An experiment was conducted to evaluate the biologically adverse effect of increased carbon dioxide in seawater on marine bacteria, Vibrio fischeri. We measured the bioluminescence and cell density at every 6 hours for 24 hours of the whole incubation period after exposing test microbes to a range of $CO_2$ concentration such as 380(Control), 1,000, 3,000, 10,000 and 30,000 ppm, respectively. Significant effect on relative luminescence(RLU) of V. fischeri was observed in treatments with $CO_2$ concentration higher than 3,000 ppm at t=12 h. However, the difference of RLU among treatments significantly decreased with the incubation time until t=24 h. Similar trend was observed for the variation of cell density, which was measured as optical density using spectrophotometer. The results showed that a significant relationship between $CO_2$ concentration and bioluminescence of test microbes was observed for the mean time.
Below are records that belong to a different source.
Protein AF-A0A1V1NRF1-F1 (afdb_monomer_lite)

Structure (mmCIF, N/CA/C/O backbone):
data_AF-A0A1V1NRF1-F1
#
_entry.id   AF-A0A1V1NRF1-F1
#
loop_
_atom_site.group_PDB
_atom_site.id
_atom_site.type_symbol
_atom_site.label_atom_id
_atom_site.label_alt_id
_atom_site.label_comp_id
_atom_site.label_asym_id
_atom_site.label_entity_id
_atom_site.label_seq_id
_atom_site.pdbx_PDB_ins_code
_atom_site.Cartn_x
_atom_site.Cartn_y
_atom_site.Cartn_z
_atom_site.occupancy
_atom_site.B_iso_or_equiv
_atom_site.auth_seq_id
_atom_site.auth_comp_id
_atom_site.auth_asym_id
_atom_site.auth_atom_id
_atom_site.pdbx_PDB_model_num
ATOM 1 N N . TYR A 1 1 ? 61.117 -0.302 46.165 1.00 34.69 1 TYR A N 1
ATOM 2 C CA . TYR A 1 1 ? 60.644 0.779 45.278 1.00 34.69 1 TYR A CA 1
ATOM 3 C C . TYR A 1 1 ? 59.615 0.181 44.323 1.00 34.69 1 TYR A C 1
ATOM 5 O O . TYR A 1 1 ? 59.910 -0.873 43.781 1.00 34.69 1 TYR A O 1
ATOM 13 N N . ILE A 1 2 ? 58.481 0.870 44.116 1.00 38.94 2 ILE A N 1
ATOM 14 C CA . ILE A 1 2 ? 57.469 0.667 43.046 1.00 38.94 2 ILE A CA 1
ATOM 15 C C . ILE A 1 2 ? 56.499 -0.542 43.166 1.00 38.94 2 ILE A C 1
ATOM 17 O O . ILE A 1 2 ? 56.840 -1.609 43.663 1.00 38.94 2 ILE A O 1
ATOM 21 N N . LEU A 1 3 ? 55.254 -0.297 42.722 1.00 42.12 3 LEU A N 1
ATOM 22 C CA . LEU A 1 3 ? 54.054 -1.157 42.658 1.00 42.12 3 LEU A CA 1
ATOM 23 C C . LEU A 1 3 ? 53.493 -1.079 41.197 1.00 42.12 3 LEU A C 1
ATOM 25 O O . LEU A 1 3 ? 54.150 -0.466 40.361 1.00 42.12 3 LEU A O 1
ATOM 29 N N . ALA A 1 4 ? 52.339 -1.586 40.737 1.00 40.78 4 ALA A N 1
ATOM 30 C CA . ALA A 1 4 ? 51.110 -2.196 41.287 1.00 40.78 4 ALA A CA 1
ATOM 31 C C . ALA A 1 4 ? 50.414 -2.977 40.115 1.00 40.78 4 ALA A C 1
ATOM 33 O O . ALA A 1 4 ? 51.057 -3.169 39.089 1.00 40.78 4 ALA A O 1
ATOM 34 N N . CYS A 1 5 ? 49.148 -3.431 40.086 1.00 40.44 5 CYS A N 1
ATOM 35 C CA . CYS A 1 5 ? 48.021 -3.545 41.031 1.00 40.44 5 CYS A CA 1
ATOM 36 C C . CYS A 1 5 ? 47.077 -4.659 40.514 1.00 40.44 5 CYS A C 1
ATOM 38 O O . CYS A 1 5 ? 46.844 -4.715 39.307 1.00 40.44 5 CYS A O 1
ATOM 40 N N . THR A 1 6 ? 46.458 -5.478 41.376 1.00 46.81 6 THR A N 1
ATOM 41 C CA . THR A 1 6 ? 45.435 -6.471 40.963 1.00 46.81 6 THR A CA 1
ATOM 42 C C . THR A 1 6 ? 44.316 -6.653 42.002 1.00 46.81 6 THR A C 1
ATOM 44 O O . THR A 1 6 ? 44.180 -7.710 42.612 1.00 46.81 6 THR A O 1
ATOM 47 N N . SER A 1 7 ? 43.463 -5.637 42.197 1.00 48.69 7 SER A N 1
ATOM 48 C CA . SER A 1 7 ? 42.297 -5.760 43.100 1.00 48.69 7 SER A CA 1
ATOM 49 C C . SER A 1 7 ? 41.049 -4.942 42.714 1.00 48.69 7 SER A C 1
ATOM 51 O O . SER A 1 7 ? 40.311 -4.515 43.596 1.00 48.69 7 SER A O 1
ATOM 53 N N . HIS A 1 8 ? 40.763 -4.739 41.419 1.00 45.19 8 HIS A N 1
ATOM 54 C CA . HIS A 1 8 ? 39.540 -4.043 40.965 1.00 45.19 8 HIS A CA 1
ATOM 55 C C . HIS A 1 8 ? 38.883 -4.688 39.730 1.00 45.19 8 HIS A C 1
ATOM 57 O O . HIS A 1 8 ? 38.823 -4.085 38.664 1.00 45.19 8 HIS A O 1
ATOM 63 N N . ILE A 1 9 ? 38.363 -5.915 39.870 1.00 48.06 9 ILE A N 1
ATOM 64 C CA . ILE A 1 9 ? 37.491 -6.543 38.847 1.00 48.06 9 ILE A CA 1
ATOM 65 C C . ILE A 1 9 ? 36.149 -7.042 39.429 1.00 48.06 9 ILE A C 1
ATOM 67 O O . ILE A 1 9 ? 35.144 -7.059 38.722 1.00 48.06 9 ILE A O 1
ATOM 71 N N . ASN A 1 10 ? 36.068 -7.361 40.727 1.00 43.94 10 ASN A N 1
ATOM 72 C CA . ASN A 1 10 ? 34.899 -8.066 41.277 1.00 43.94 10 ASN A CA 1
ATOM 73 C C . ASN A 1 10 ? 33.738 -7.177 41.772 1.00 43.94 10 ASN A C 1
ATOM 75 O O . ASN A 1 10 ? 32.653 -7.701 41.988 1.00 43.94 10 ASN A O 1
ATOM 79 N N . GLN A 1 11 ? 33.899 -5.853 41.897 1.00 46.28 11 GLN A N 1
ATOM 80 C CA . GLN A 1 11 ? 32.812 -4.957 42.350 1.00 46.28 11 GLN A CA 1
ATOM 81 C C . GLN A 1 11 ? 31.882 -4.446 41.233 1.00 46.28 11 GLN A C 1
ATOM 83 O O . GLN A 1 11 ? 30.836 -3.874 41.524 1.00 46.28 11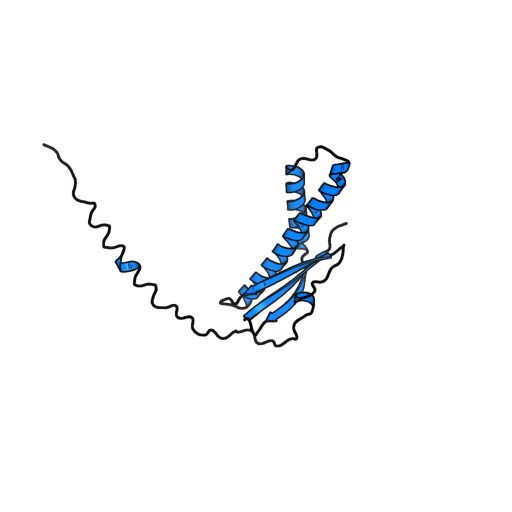 GLN A O 1
ATOM 88 N N . ALA A 1 12 ? 32.215 -4.665 39.957 1.00 43.25 12 ALA A N 1
ATOM 89 C CA . ALA A 1 12 ? 31.415 -4.162 38.835 1.00 43.25 12 ALA A CA 1
ATOM 90 C C . ALA A 1 12 ? 30.230 -5.069 38.437 1.00 43.25 12 ALA A C 1
ATOM 92 O O . ALA A 1 12 ? 29.397 -4.644 37.642 1.00 43.25 12 ALA A O 1
ATOM 93 N N . LYS A 1 13 ? 30.138 -6.307 38.954 1.00 42.28 13 LYS A N 1
ATOM 94 C CA . LYS A 1 13 ? 29.110 -7.286 38.534 1.00 42.28 13 LYS A CA 1
ATOM 95 C C . LYS A 1 13 ? 27.834 -7.314 39.382 1.00 42.28 13 LYS A C 1
ATOM 97 O O . LYS A 1 13 ? 26.791 -7.687 38.857 1.00 42.28 13 LYS A O 1
ATOM 102 N N . GLU A 1 14 ? 27.874 -6.914 40.653 1.00 41.47 14 GLU A N 1
ATOM 103 C CA . GLU A 1 14 ? 26.697 -7.013 41.542 1.00 41.47 14 GLU A CA 1
ATOM 104 C C . GLU A 1 14 ? 25.737 -5.813 41.439 1.00 41.47 14 GLU A C 1
ATOM 106 O O . GLU A 1 14 ? 24.548 -5.937 41.734 1.00 41.47 14 GLU A O 1
ATOM 111 N N . LEU A 1 15 ? 26.208 -4.663 40.945 1.00 44.81 15 LEU A N 1
ATOM 112 C CA . LEU A 1 15 ? 25.382 -3.460 40.771 1.00 44.81 15 LEU A CA 1
ATOM 113 C C . LEU A 1 15 ? 24.495 -3.480 39.512 1.00 44.81 15 LEU A C 1
ATOM 115 O O . LEU A 1 15 ? 23.507 -2.752 39.460 1.00 44.81 15 LEU A O 1
ATOM 119 N N . THR A 1 16 ? 24.793 -4.321 38.517 1.00 43.22 16 THR A N 1
ATOM 120 C CA . THR A 1 16 ? 24.041 -4.370 37.243 1.00 43.22 16 THR A CA 1
ATOM 121 C C . THR A 1 16 ? 22.838 -5.323 37.278 1.00 43.22 16 THR A C 1
ATOM 123 O O . THR A 1 16 ? 21.886 -5.147 36.517 1.00 43.22 16 THR A O 1
ATOM 126 N N . ILE A 1 17 ? 22.852 -6.321 38.170 1.00 43.41 17 ILE A N 1
ATOM 127 C CA . ILE A 1 17 ? 21.807 -7.359 38.249 1.00 43.41 17 ILE A CA 1
ATOM 128 C C . ILE A 1 17 ? 20.538 -6.808 38.923 1.00 43.41 17 ILE A C 1
ATOM 130 O O . ILE A 1 17 ? 19.432 -7.001 38.420 1.00 43.41 17 ILE A O 1
ATOM 134 N N . ASN A 1 18 ? 20.691 -6.015 39.990 1.00 43.56 18 ASN A N 1
ATOM 135 C CA . ASN A 1 18 ? 19.569 -5.457 40.759 1.00 43.56 18 ASN A CA 1
ATOM 136 C C . ASN A 1 18 ? 18.751 -4.366 40.033 1.00 43.56 18 ASN A C 1
ATOM 138 O O . ASN A 1 18 ? 17.701 -3.967 40.534 1.00 43.56 18 ASN A O 1
ATOM 142 N N . GLN A 1 19 ? 19.188 -3.878 38.865 1.00 43.34 19 GLN A N 1
ATOM 143 C CA . GLN A 1 19 ? 18.400 -2.933 38.057 1.00 43.34 19 GLN A CA 1
ATOM 144 C C . GLN A 1 19 ? 17.494 -3.614 37.019 1.00 43.34 19 GLN A C 1
ATOM 146 O O . GLN A 1 19 ? 16.466 -3.044 36.662 1.00 43.34 19 GLN A O 1
ATOM 151 N N . HIS A 1 20 ? 17.808 -4.837 36.575 1.00 41.97 20 HIS A N 1
ATOM 152 C CA . HIS A 1 20 ? 16.987 -5.533 35.574 1.00 41.97 20 HIS A CA 1
ATOM 153 C C . HIS A 1 20 ? 15.672 -6.086 36.151 1.00 41.97 20 HIS A C 1
ATOM 155 O O . HIS A 1 20 ? 14.667 -6.122 35.452 1.00 41.97 20 HIS A O 1
ATOM 161 N N . GLN A 1 21 ? 15.627 -6.432 37.442 1.00 46.06 21 GLN A N 1
ATOM 162 C CA . GLN A 1 21 ? 14.436 -7.026 38.070 1.00 46.06 21 GLN A CA 1
ATOM 163 C C . GLN A 1 21 ? 13.362 -6.016 38.526 1.00 46.06 21 GLN A C 1
ATOM 165 O O . GLN A 1 21 ? 12.374 -6.418 39.135 1.00 46.06 21 GLN A O 1
ATOM 170 N N . LYS A 1 22 ? 13.523 -4.710 38.253 1.00 41.88 22 LYS A N 1
ATOM 171 C CA . LYS A 1 22 ? 12.585 -3.662 38.715 1.00 41.88 22 LYS A CA 1
ATOM 172 C C . LYS A 1 22 ? 11.829 -2.923 37.600 1.00 41.88 22 LYS A C 1
ATOM 174 O O . LYS A 1 22 ? 11.144 -1.948 37.887 1.00 41.88 22 LYS A O 1
ATOM 179 N N . ILE A 1 23 ? 11.944 -3.371 36.346 1.00 46.00 23 ILE A N 1
ATOM 180 C CA . ILE A 1 23 ? 11.269 -2.748 35.187 1.00 46.00 23 ILE A CA 1
ATOM 181 C C . ILE A 1 23 ? 10.132 -3.628 34.629 1.00 46.00 23 ILE A C 1
ATOM 183 O O . ILE A 1 23 ? 9.201 -3.111 34.023 1.00 46.00 23 ILE A O 1
ATOM 187 N N . GLU A 1 24 ? 10.124 -4.937 34.901 1.00 45.62 24 GLU A N 1
ATOM 188 C CA . GLU A 1 24 ? 9.083 -5.855 34.396 1.00 45.62 24 GLU A CA 1
ATOM 189 C C . GLU A 1 24 ? 7.753 -5.791 35.180 1.00 45.62 24 GLU A C 1
ATOM 191 O O . GLU A 1 24 ? 6.719 -6.250 34.698 1.00 45.62 24 GLU A O 1
ATOM 196 N N . GLN A 1 25 ? 7.731 -5.159 36.359 1.00 46.62 25 GLN A N 1
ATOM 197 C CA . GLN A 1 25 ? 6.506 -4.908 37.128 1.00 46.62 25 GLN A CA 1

However, the inhibition of relative bioluminescence and also cell density could be recovered at the concentration levels higher than 3,000 ppm. The dissolved $CO_2$ can be absorbed directly by cell and it can decrease the intracellular pH. Our results implied that microbes might be adversely affected at the initial growing phase by increased $CO_2$. However, they could adapt by increasing ion transport including bicarbonate and then could make their pH back to normal level. Results of this study could be supported to understand the possible influence on marine bacteria by atmospheric increase of $CO_2$ in near future and also by released $CO_2$ during the marine $CO_2$ sequestration activity.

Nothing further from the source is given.